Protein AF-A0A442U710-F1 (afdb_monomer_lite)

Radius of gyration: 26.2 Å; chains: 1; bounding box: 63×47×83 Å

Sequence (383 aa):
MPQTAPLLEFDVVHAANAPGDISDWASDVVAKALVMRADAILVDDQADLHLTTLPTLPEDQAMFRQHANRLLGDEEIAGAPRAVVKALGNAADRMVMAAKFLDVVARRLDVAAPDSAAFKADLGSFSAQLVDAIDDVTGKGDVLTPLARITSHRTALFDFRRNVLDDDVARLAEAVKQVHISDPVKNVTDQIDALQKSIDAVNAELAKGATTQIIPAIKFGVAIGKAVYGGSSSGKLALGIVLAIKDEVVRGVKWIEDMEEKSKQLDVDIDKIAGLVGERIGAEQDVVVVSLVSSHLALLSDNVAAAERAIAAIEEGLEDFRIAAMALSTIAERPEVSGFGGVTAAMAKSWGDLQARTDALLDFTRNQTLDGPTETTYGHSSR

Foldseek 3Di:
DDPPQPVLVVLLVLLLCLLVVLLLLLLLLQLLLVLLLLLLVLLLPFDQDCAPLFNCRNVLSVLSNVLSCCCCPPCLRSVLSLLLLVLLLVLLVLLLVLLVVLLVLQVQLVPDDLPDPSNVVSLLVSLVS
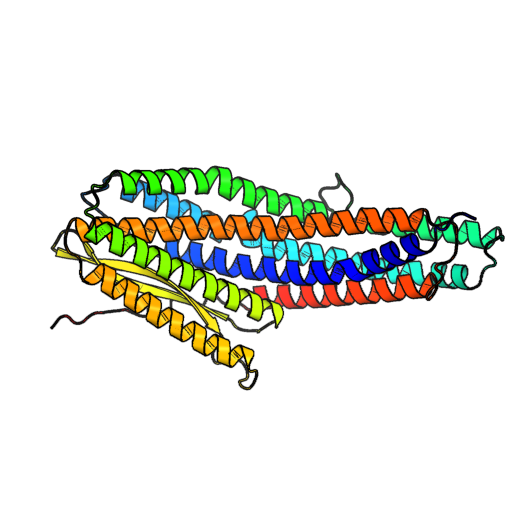LLVSLCQAQVPPPCPHSLNSLVSSLVVLVCSLPVRQPVSLVVLVVSLVPRDADPVLVVLLVLLLVLQVLQSVLSSVVSSVCLVVLQQFKEKAFEWEWADHPPPDIDIGGQHMAIAGDPPTDPDDVVNVVSNVSSVVNVVSSLVSNVSLVVDDGPSSSSSRSSSSSSSSVSSSVSSVSSSVSSVVSSVSSVSSSVSSNVSSVDSDFNPPPTSSVSSVSSSVSSVVSSVSSVSSSSSVVSHDHPDHPHPYDDPPDD

pLDDT: mean 78.8, std 14.41, range [26.2, 92.62]

Secondary structure (DSSP, 8-state):
----HHHHHHHHHHHHHHHHHHHHHHHHHHHHHHHHHHHHHHHHS------SS-TTHHHHHHHHHHHHHHHHH-TTTTSHHHHHHHHHHHHHHHHHHHHHHHHHHHHHHHHS-TTSHHHHHHHHHHHHHHHHHHHHHH-TT-TTSHHHHHHHHHHHHHHHIIIIIHHHHHHHHHHHHHS---HHHHHHHHHHHHHHHHHHHHHHHHHHHHHHHT-S-EEEEEEEEEEEETTTEEEEEEEEEEEEE-TTSPS--HHHHHHHHHHHHHHHHHHHHHHHHHT--THHHHHHHHHHHHHHHHHHHHHHHHHHHHHHHHHHHHHHHHHHHHHHTT--S--TTTHHHHHHHHHHHHHHHHHHHHHHHHHHHHH--------EEE-----

Structure (mmCIF, N/CA/C/O backbone):
data_AF-A0A442U710-F1
#
_entry.id   AF-A0A442U710-F1
#
loop_
_atom_site.group_PDB
_atom_site.id
_atom_site.type_symbol
_atom_site.label_atom_id
_atom_site.label_alt_id
_atom_site.label_comp_id
_atom_site.label_asym_id
_atom_site.label_entity_id
_atom_site.label_seq_id
_atom_site.pdbx_PDB_ins_code
_atom_site.Cartn_x
_atom_site.Cartn_y
_atom_site.Cartn_z
_atom_site.occupancy
_atom_site.B_iso_or_equiv
_atom_site.auth_seq_id
_atom_site.auth_comp_id
_atom_site.auth_asym_id
_atom_site.auth_atom_id
_atom_site.pdbx_PDB_model_num
ATOM 1 N N . MET A 1 1 ? 36.013 24.743 -22.899 1.00 32.75 1 MET A N 1
ATOM 2 C CA . MET A 1 1 ? 35.699 23.358 -22.503 1.00 32.75 1 MET A CA 1
ATOM 3 C C . MET A 1 1 ? 34.476 23.421 -21.608 1.00 32.75 1 MET A C 1
ATOM 5 O O . MET A 1 1 ? 34.614 23.998 -20.535 1.00 32.75 1 MET A O 1
ATOM 9 N N . PRO A 1 2 ? 33.289 22.958 -22.023 1.00 36.66 2 PRO A N 1
ATOM 10 C CA . PRO A 1 2 ? 32.209 22.758 -21.075 1.00 36.66 2 PRO A CA 1
ATOM 11 C C . PRO A 1 2 ? 32.344 21.356 -20.467 1.00 36.66 2 PRO A C 1
ATOM 13 O O . PRO A 1 2 ? 32.473 20.366 -21.180 1.00 36.66 2 PRO A O 1
ATOM 16 N N . GLN A 1 3 ? 32.378 21.298 -19.138 1.00 37.81 3 GLN A N 1
ATOM 17 C CA . GLN A 1 3 ? 32.209 20.076 -18.359 1.00 37.81 3 GLN A CA 1
ATOM 18 C C . GLN A 1 3 ? 30.720 19.698 -18.393 1.00 37.81 3 GLN A C 1
ATOM 20 O O . GLN A 1 3 ? 29.927 20.301 -17.677 1.00 37.81 3 GLN A O 1
ATOM 25 N N . THR A 1 4 ? 30.334 18.742 -19.236 1.00 38.88 4 THR A N 1
ATOM 26 C CA . THR A 1 4 ? 28.976 18.150 -19.271 1.00 38.88 4 THR A CA 1
ATOM 27 C C . THR A 1 4 ? 28.956 16.663 -18.898 1.00 38.88 4 THR A C 1
ATOM 29 O O . THR A 1 4 ? 27.886 16.106 -18.692 1.00 38.88 4 THR A O 1
ATOM 32 N N . ALA A 1 5 ? 30.120 16.027 -18.731 1.00 41.97 5 ALA A N 1
ATOM 33 C CA . ALA A 1 5 ? 30.239 14.588 -18.478 1.00 41.97 5 ALA A CA 1
ATOM 34 C C . ALA A 1 5 ? 29.620 14.063 -17.152 1.00 41.97 5 ALA A C 1
ATOM 36 O O . ALA A 1 5 ? 28.994 13.008 -17.197 1.00 41.97 5 ALA A O 1
ATOM 37 N N . PRO A 1 6 ? 29.688 14.755 -15.989 1.00 38.56 6 PRO A N 1
ATOM 38 C CA . PRO A 1 6 ? 29.223 14.155 -14.731 1.00 38.56 6 PRO A CA 1
ATOM 39 C C . PRO A 1 6 ? 27.697 14.154 -14.531 1.00 38.56 6 PRO A C 1
ATOM 41 O O . PRO A 1 6 ? 27.210 13.444 -13.659 1.00 38.56 6 PRO A O 1
ATOM 44 N N . LEU A 1 7 ? 26.934 14.927 -15.316 1.00 40.91 7 LEU A N 1
ATOM 45 C CA . LEU A 1 7 ? 25.462 14.923 -15.251 1.00 40.91 7 LEU A CA 1
ATOM 46 C C . LEU A 1 7 ? 24.858 13.755 -16.051 1.00 40.91 7 LEU A C 1
ATOM 48 O O . LEU A 1 7 ? 23.908 13.127 -15.603 1.00 40.91 7 LEU A O 1
ATOM 52 N N . LEU A 1 8 ? 25.469 13.404 -17.187 1.00 48.38 8 LEU A N 1
ATOM 53 C CA . LEU A 1 8 ? 25.009 12.321 -18.065 1.00 48.38 8 LEU A CA 1
ATOM 54 C C . LEU A 1 8 ? 25.138 10.931 -17.428 1.00 48.38 8 LEU A C 1
ATOM 56 O O . LEU A 1 8 ? 24.281 10.077 -17.633 1.00 48.38 8 LEU A O 1
ATOM 60 N N . GLU A 1 9 ? 26.190 10.699 -16.645 1.00 45.62 9 GLU A N 1
ATOM 61 C CA . GLU A 1 9 ? 26.396 9.420 -15.955 1.00 45.62 9 GLU A CA 1
ATOM 62 C C . GLU A 1 9 ? 25.433 9.249 -14.766 1.00 45.62 9 GLU A C 1
ATOM 64 O O . GLU A 1 9 ? 24.969 8.141 -14.493 1.00 45.62 9 GLU A O 1
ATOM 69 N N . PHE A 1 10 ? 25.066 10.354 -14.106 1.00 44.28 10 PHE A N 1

* _PROBLEM TO SOLVE_:
Using the data above, transcribe the lines that run from the line with "ATOM 48 O O" to the line with "ATOM 61 C CA", both ends kept, and output nothing else.

* _WRITTEN SOLUTION_:
ATOM 48 O O . LEU A 1 7 ? 23.908 13.127 -15.603 1.00 40.91 7 LEU A O 1
ATOM 52 N N . LEU A 1 8 ? 25.469 13.404 -17.187 1.00 48.38 8 LEU A N 1
ATOM 53 C CA . LEU A 1 8 ? 25.009 12.321 -18.065 1.00 48.38 8 LEU A CA 1
ATOM 54 C C . LEU A 1 8 ? 25.138 10.931 -17.428 1.00 48.38 8 LEU A C 1
ATOM 56 O O . LEU A 1 8 ? 24.281 10.077 -17.633 1.00 48.38 8 LEU A O 1
ATOM 60 N N . GLU A 1 9 ? 26.190 10.699 -16.645 1.00 45.62 9 GLU A N 1
ATOM 61 C CA . GLU A 1 9 ? 26.396 9.420 -15.955 1.00 45.62 9 GLU A CA 1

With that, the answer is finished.